The lines to be extracted run from the start of the listing through the line containing "ATOM 3 C C ."; copy them exactly and nothing else.

:::

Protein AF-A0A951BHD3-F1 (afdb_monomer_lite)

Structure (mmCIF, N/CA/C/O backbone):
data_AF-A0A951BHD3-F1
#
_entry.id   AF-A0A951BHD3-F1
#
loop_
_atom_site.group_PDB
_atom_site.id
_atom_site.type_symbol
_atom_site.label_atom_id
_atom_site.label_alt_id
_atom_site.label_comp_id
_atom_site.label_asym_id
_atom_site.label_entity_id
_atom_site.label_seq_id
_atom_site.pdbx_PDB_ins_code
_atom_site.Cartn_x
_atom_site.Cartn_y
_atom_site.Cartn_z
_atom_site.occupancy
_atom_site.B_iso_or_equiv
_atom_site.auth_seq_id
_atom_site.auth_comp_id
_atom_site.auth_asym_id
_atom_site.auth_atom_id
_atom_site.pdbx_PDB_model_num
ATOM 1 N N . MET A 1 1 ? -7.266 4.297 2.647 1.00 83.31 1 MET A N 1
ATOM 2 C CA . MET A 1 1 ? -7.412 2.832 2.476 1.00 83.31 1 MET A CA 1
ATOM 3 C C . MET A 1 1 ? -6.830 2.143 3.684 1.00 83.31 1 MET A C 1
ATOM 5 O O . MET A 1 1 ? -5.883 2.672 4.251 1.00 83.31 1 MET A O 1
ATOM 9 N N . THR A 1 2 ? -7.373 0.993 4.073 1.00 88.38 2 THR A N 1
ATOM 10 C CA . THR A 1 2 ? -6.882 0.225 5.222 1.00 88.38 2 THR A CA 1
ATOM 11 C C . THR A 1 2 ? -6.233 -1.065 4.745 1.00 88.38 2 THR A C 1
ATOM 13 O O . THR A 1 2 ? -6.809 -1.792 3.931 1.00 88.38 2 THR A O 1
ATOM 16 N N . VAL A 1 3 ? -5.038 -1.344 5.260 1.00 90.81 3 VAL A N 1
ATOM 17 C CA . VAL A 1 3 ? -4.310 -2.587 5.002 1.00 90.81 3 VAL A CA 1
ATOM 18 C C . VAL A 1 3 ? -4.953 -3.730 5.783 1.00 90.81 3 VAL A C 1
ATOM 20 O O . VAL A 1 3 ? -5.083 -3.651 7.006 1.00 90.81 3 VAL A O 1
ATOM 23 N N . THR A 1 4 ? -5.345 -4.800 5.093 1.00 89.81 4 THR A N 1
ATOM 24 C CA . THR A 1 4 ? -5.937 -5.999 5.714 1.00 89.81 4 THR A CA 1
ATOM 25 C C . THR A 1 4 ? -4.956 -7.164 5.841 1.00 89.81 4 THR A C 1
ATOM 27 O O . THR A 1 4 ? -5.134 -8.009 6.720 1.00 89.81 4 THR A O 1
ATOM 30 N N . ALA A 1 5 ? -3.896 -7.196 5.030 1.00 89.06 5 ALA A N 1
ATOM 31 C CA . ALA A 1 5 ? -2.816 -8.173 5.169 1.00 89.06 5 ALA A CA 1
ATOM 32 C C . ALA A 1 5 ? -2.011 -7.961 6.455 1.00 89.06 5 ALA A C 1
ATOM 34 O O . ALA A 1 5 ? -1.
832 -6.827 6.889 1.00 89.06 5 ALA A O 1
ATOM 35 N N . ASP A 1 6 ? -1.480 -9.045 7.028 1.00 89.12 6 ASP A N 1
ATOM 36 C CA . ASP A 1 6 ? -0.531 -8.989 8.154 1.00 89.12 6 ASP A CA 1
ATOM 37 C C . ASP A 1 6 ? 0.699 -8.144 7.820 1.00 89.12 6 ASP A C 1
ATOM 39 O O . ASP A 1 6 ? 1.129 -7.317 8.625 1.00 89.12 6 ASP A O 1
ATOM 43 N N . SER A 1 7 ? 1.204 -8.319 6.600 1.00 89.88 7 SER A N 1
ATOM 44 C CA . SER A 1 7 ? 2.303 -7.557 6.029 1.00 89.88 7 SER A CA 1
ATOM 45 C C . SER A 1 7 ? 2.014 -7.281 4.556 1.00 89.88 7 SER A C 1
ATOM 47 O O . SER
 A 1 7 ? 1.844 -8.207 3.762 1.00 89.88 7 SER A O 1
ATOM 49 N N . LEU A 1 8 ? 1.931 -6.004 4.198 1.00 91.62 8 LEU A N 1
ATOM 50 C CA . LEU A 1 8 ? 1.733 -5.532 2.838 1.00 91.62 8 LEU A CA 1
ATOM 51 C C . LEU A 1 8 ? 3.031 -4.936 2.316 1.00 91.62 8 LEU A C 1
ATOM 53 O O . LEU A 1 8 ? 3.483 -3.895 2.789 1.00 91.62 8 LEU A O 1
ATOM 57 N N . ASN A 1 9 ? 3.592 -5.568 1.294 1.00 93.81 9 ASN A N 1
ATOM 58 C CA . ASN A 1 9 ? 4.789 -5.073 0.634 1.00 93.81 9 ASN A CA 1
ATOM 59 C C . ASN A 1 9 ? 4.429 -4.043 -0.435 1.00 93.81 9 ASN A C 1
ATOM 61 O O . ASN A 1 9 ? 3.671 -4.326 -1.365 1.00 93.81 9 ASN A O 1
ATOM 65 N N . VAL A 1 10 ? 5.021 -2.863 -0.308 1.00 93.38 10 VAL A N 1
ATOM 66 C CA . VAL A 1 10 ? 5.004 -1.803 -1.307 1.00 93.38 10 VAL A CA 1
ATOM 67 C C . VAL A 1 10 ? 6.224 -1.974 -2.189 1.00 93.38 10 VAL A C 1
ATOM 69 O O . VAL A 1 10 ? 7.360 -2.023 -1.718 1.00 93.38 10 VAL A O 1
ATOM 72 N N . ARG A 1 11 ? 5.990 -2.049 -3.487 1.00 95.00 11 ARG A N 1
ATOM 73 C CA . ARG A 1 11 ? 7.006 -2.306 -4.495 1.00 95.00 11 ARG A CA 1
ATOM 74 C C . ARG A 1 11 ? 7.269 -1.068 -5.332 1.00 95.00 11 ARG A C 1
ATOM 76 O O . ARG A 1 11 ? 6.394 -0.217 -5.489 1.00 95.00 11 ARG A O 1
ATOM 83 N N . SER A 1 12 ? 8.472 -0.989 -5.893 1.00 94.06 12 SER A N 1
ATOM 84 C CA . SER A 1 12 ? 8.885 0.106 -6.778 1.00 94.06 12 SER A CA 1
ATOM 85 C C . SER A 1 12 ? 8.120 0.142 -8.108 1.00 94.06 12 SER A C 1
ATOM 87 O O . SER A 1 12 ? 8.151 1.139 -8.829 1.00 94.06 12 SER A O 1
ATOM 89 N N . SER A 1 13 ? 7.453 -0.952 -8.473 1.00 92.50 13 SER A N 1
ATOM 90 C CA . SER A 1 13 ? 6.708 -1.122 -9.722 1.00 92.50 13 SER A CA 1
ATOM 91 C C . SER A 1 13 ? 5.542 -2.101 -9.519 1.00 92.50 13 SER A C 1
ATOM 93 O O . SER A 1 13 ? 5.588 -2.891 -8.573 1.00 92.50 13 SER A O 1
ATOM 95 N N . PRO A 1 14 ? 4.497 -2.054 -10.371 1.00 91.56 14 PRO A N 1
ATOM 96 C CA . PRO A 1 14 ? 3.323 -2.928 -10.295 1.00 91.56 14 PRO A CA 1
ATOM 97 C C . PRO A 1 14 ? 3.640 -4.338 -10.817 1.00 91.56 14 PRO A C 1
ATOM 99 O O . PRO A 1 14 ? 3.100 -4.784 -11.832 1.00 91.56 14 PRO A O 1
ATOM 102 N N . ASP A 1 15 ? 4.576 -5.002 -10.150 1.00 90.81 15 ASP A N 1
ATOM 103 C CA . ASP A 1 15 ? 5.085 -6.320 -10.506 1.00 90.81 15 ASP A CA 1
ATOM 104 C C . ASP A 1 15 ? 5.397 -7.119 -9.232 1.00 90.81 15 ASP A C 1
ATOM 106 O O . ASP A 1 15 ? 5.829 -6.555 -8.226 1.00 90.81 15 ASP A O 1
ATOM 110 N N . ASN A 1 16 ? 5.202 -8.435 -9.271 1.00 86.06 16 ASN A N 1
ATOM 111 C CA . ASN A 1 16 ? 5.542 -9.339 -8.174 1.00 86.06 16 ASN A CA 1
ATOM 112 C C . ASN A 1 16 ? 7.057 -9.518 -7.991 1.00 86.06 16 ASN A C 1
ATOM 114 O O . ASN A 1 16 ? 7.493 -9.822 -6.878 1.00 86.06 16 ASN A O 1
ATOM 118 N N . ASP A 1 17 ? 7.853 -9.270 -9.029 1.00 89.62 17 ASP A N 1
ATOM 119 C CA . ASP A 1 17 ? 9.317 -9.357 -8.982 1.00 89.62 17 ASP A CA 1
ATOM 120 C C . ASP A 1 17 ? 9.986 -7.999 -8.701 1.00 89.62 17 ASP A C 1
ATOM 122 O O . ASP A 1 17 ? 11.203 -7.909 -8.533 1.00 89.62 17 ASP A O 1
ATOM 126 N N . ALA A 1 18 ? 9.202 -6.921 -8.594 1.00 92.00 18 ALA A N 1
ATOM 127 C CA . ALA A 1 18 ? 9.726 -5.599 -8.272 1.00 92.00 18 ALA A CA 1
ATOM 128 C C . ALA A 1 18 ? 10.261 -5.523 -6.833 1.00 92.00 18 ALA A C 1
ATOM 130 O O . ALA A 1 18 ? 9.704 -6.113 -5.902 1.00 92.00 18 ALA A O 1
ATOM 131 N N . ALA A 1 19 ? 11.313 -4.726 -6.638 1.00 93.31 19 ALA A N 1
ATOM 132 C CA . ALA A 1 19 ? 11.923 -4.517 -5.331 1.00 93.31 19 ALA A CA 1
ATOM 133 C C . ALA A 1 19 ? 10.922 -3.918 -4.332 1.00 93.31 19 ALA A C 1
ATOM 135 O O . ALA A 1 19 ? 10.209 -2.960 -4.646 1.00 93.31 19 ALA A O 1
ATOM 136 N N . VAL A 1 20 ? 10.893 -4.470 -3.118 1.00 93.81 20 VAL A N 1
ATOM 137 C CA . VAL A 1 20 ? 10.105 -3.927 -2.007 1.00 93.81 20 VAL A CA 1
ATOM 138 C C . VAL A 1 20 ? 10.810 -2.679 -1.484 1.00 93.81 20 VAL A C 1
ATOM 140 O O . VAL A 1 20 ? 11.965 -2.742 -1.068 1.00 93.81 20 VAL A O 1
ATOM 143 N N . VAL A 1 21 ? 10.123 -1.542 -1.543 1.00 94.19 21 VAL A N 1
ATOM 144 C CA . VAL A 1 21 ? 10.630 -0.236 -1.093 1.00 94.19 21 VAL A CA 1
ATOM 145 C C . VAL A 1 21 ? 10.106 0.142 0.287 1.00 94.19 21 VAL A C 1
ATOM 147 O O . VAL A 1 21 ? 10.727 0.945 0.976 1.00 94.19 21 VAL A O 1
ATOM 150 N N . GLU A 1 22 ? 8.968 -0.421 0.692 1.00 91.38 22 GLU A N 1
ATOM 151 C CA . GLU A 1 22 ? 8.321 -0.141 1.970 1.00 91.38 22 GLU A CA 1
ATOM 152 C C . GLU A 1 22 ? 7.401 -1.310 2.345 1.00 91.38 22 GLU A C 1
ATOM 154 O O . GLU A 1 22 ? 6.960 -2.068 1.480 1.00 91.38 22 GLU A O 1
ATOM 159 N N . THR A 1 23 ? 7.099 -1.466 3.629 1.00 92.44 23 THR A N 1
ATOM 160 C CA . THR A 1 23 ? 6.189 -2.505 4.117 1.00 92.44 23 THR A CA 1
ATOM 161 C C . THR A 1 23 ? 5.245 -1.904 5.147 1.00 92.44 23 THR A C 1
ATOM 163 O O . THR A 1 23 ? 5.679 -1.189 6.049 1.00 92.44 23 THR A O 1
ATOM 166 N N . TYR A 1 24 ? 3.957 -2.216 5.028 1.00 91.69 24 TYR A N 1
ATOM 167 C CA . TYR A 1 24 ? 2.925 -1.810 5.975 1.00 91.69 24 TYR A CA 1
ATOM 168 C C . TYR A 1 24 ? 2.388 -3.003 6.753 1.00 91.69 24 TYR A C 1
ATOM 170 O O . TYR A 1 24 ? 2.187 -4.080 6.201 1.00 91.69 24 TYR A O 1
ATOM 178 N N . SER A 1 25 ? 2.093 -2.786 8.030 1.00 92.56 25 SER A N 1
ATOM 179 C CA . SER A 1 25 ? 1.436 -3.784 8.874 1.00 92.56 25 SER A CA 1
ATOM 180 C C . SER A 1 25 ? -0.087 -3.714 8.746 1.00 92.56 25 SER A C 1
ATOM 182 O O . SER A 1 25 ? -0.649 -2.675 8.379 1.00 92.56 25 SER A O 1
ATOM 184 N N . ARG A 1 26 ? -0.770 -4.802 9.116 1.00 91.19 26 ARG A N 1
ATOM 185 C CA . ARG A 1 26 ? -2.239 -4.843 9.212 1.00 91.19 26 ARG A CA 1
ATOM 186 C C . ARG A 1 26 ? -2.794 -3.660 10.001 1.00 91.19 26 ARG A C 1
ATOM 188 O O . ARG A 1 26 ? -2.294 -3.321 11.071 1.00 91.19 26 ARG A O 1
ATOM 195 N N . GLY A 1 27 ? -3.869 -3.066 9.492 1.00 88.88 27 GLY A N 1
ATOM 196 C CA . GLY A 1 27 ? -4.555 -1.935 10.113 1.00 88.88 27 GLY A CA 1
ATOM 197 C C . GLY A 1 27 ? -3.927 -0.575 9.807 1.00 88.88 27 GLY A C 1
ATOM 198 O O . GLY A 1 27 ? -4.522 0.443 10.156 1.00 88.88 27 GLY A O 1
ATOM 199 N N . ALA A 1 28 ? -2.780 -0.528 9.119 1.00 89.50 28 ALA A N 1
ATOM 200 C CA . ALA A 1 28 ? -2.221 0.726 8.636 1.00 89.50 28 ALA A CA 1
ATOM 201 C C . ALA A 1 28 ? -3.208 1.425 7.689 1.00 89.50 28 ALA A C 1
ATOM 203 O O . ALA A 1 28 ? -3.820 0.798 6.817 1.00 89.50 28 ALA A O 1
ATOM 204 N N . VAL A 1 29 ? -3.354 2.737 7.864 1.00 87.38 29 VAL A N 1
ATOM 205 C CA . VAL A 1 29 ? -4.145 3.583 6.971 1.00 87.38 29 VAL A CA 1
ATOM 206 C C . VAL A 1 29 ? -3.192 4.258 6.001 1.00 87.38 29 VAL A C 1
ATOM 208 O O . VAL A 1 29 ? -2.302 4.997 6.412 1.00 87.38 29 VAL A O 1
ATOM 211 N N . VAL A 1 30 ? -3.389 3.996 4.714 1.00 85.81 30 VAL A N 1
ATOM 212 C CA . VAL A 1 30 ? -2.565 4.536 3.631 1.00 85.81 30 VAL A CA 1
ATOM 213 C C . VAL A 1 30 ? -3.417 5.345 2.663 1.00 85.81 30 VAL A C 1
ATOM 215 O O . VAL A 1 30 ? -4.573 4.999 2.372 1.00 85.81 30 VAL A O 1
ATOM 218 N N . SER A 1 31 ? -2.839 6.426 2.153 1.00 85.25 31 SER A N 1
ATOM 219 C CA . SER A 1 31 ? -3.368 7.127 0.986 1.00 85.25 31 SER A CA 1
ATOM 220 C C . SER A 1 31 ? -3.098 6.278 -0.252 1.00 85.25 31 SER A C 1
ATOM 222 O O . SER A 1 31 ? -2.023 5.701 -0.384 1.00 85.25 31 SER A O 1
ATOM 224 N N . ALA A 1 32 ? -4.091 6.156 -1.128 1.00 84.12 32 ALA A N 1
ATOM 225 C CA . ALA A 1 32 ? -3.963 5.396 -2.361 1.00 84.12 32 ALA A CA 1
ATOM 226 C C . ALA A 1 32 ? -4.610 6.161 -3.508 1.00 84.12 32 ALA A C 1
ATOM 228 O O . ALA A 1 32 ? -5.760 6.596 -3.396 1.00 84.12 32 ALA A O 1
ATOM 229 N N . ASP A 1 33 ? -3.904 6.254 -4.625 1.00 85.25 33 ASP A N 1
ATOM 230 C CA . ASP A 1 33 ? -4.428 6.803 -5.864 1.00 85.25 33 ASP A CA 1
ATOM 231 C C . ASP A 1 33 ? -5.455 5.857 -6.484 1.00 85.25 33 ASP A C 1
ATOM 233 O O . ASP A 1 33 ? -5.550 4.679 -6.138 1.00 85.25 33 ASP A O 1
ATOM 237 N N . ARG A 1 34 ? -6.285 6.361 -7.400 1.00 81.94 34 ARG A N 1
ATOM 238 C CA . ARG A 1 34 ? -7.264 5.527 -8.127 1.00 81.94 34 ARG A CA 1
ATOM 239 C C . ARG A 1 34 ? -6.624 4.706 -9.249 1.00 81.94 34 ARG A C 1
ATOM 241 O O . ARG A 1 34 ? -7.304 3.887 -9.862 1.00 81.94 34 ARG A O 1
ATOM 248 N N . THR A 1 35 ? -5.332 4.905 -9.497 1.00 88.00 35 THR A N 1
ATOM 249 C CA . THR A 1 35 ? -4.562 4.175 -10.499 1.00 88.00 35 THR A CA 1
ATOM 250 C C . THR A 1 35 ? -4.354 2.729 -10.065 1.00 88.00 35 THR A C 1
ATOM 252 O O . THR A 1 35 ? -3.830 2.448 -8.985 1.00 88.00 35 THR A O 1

:::

■ Task response ■
Protein AF-A0A951BHD3-F1 (afdb_monomer_lite)

Structure (mmCIF, N/CA/C/O backbone):
data_AF-A0A951BHD3-F1
#
_entry.id   AF-A0A951BHD3-F1
#
loop_
_atom_site.group_PDB
_atom_site.id
_atom_site.type_symbol
_atom_site.label_atom_id
_atom_site.label_alt_id
_atom_site.label_comp_id
_atom_site.label_asym_id
_atom_site.label_entity_id
_atom_site.label_seq_id
_atom_site.pdbx_PDB_ins_code
_atom_site.Cartn_x
_atom_site.Cartn_y
_atom_site.Cartn_z
_atom_site.occupancy
_atom_site.B_iso_or_equiv
_atom_site.auth_seq_id
_atom_site.auth_comp_id
_atom_site.auth_asym_id
_atom_site.auth_atom_id
_atom_site.pdbx_PDB_model_num
ATOM 1 N N . MET A 1 1 ? -7.266 4.297 2.647 1.00 83.31 1 MET A N 1
ATOM 2 C CA . MET A 1 1 ? -7.412 2.832 2.476 1.00 83.31 1 MET A CA 1
ATOM 3 C C . MET A 1 1 ? -6.830 2.143 3.684 1.00 83.31 1 MET A C 1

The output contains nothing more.